## The task
Report all lines of the data below that hold the word "copri".

(Saved data entries)
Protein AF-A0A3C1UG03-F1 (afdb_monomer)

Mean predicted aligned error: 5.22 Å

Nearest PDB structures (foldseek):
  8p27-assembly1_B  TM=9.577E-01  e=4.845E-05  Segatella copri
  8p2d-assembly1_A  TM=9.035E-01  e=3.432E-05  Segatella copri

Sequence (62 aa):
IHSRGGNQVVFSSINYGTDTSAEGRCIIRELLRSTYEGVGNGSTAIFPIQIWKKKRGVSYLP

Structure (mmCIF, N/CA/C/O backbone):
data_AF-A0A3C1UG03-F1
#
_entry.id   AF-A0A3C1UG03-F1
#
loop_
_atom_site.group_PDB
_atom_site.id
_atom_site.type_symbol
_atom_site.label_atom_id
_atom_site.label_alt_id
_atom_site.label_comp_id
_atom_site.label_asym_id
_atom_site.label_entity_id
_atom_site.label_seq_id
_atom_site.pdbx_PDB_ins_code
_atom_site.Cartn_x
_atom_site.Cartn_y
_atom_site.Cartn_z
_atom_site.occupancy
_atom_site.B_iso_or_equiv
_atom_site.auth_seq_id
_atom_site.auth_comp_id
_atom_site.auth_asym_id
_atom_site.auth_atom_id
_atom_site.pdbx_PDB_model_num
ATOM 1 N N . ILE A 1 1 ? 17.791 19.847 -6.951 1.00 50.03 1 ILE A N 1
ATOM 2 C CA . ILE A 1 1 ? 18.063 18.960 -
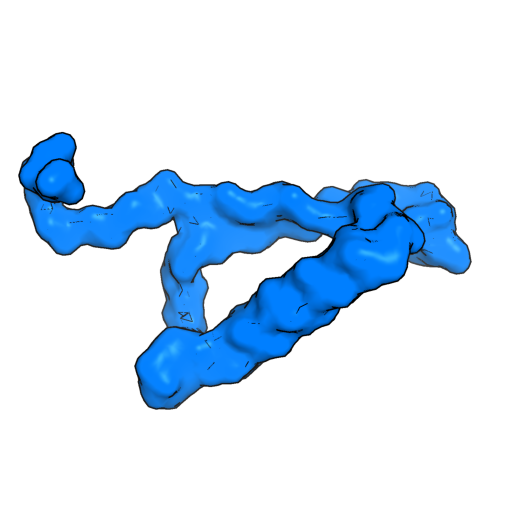5.790 1.00 50.03 1 ILE A CA 1
ATOM 3 C C . ILE A 1 1 ? 18.279 17.546 -6.312 1.00 50.03 1 ILE A C 1
ATOM 5 O O . ILE A 1 1 ? 17.318 16.805 -6.363 1.00 50.03 1 ILE A O 1
ATOM 9 N N . HIS A 1 2 ? 19.484 17.179 -6.746 1.00 54.06 2 HIS A N 1
ATOM 10 C CA . HIS A 1 2 ? 19.906 15.783 -6.947 1.00 54.06 2 HIS A CA 1
ATOM 11 C C . HIS A 1 2 ? 21.364 15.732 -6.478 1.00 54.06 2 HIS A C 1
ATOM 13 O O . HIS A 1 2 ? 22.258 16.192 -7.176 1.00 54.06 2 HIS A O 1
ATOM 19 N N . SER A 1 3 ? 21.584 15.292 -5.238 1.00 57.97 3 SER A N 1
ATOM 20 C CA . SER A 1 3 ? 22.913 15.208 -4.617 1.00 57.97 3 SER A CA 1
ATOM 21 C C . SER A 1 3 ? 23.062 13.844 -3.956 1.00 57.97 3 SER A C 1
ATOM 23 O O . SER A 1 3 ? 23.034 13.731 -2.733 1.00 57.97 3 SER A O 1
ATOM 25 N N . ARG A 1 4 ? 23.112 12.781 -4.766 1.00 59.50 4 ARG A N 1
ATOM 26 C CA . ARG A 1 4 ? 23.613 11.467 -4.339 1.00 59.50 4 ARG A CA 1
ATOM 27 C C . ARG A 1 4 ? 24.391 10.840 -5.489 1.00 59.50 4 ARG A C 1
ATOM 29 O O . ARG A 1 4 ? 23.887 10.762 -6.608 1.00 59.50 4 ARG A O 1
ATOM 36 N N . GLY A 1 5 ? 25.633 10.444 -5.215 1.00 55.41 5 GLY A N 1
ATOM 37 C CA . GLY A 1 5 ? 26.473 9.739 -6.178 1.00 55.41 5 GLY A CA 1
ATOM 38 C C . GLY A 1 5 ? 25.807 8.428 -6.593 1.00 55.41 5 GLY A C 1
ATOM 39 O O . GLY A 1 5 ? 25.395 7.656 -5.733 1.00 55.41 5 GLY A O 1
ATOM 40 N N . GLY A 1 6 ? 25.665 8.207 -7.902 1.00 65.50 6 GLY A N 1
ATOM 41 C CA . GLY A 1 6 ? 25.242 6.921 -8.469 1.00 65.50 6 GLY A CA 1
ATOM 42 C C . GLY A 1 6 ? 23.987 6.924 -9.346 1.00 65.50 6 GLY A C 1
ATOM 43 O O . GLY A 1 6 ? 23.718 5.896 -9.954 1.00 65.50 6 GLY A O 1
ATOM 44 N N . ASN A 1 7 ? 23.232 8.028 -9.452 1.00 75.88 7 ASN A N 1
ATOM 45 C CA . ASN A 1 7 ? 21.992 8.090 -10.257 1.00 75.88 7 ASN A CA 1
ATOM 46 C C . ASN A 1 7 ? 20.999 6.939 -9.954 1.00 75.88 7 ASN A C 1
ATOM 48 O O . ASN A 1 7 ? 20.312 6.434 -10.839 1.00 75.88 7 ASN A O 1
ATOM 52 N N . GLN A 1 8 ? 20.968 6.476 -8.702 1.00 80.50 8 GLN A N 1
ATOM 53 C CA . GLN A 1 8 ? 20.090 5.398 -8.252 1.00 80.50 8 GLN A CA 1
ATOM 54 C C . GLN A 1 8 ? 18.788 5.959 -7.676 1.00 80.50 8 GLN A C 1
ATOM 56 O O . GLN A 1 8 ? 18.761 7.043 -7.088 1.00 80.50 8 GLN A O 1
ATOM 61 N N . VAL A 1 9 ? 17.709 5.185 -7.810 1.00 83.44 9 VAL A N 1
ATOM 62 C CA . VAL A 1 9 ? 16.418 5.464 -7.168 1.00 83.44 9 VAL A CA 1
ATOM 63 C C . VAL A 1 9 ? 16.558 5.506 -5.638 1.00 83.44 9 VAL A C 1
ATOM 65 O O . VAL A 1 9 ? 17.358 4.779 -5.048 1.00 83.44 9 VAL A O 1
ATOM 68 N N . VAL A 1 10 ? 15.778 6.368 -4.979 1.00 88.12 10 VAL A N 1
ATOM 69 C CA . VAL A 1 10 ? 15.808 6.522 -3.518 1.00 88.12 10 VAL A CA 1
ATOM 70 C C . VAL A 1 10 ? 15.235 5.285 -2.829 1.00 88.12 10 VAL A C 1
ATOM 72 O O . VAL A 1 10 ? 14.093 4.893 -3.076 1.00 88.12 10 VAL A O 1
ATOM 75 N N . PHE A 1 11 ? 16.002 4.736 -1.886 1.00 93.06 11 PHE A N 1
ATOM 76 C CA . PHE A 1 11 ? 15.514 3.711 -0.971 1.00 93.06 11 PHE A CA 1
ATOM 77 C C . PHE A 1 11 ? 14.419 4.297 -0.071 1.00 93.06 11 PHE A C 1
ATOM 79 O O . PHE A 1 11 ? 14.686 5.170 0.757 1.00 93.06 11 PHE A O 1
ATOM 86 N N . SER A 1 12 ? 13.181 3.843 -0.252 1.00 95.38 12 SER A N 1
ATOM 87 C CA . SER A 1 12 ? 12.006 4.389 0.433 1.00 95.38 12 SER A CA 1
ATOM 88 C C . SER A 1 12 ? 11.040 3.290 0.866 1.00 95.38 12 SER A C 1
ATOM 90 O O . SER A 1 12 ? 11.012 2.201 0.294 1.00 95.38 12 SER A O 1
ATOM 92 N N . SER A 1 13 ? 10.246 3.572 1.900 1.00 97.44 13 SER A N 1
ATOM 93 C CA . SER A 1 13 ? 9.203 2.660 2.373 1.00 97.44 13 SER A CA 1
ATOM 94 C C . SER A 1 13 ? 7.955 3.408 2.832 1.00 97.44 13 SER A C 1
ATOM 96 O O . SER A 1 13 ? 8.031 4.581 3.200 1.00 97.44 13 SER A O 1
ATOM 98 N N . ILE A 1 14 ? 6.814 2.716 2.818 1.00 97.69 14 ILE A N 1
ATOM 99 C CA . ILE A 1 14 ? 5.523 3.197 3.318 1.00 97.69 14 ILE A CA 1
ATOM 100 C C . ILE A 1 14 ? 4.962 2.161 4.299 1.00 97.69 14 ILE A C 1
ATOM 102 O O . ILE A 1 14 ? 4.849 0.979 3.970 1.00 97.69 14 ILE A O 1
ATOM 106 N N . ASN A 1 15 ? 4.580 2.618 5.495 1.00 97.81 15 ASN A N 1
ATOM 107 C CA . ASN A 1 15 ? 3.927 1.806 6.523 1.00 97.81 15 ASN A CA 1
ATOM 108 C C . ASN A 1 15 ? 2.437 2.156 6.586 1.00 97.81 15 ASN A C 1
ATOM 110 O O . ASN A 1 15 ? 2.093 3.327 6.729 1.00 97.81 15 ASN A O 1
ATOM 114 N N . TYR A 1 16 ? 1.558 1.158 6.512 1.00 97.50 16 TYR A N 1
ATOM 115 C CA . TYR A 1 16 ? 0.106 1.362 6.542 1.00 97.50 16 TYR A CA 1
ATOM 116 C C . TYR A 1 16 ? -0.631 0.132 7.097 1.00 97.50 16 TYR A C 1
ATOM 118 O O . TYR A 1 16 ? -0.009 -0.882 7.402 1.00 97.50 16 TYR A O 1
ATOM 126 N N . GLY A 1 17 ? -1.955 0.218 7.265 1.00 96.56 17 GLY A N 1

## Reply
  8p27-assembly1_B  TM=9.577E-01  e=4.845E-05  Segatella copri
  8p2d-assembly1_A  TM=9.035E-01  e=3.432E-05  Segatella copri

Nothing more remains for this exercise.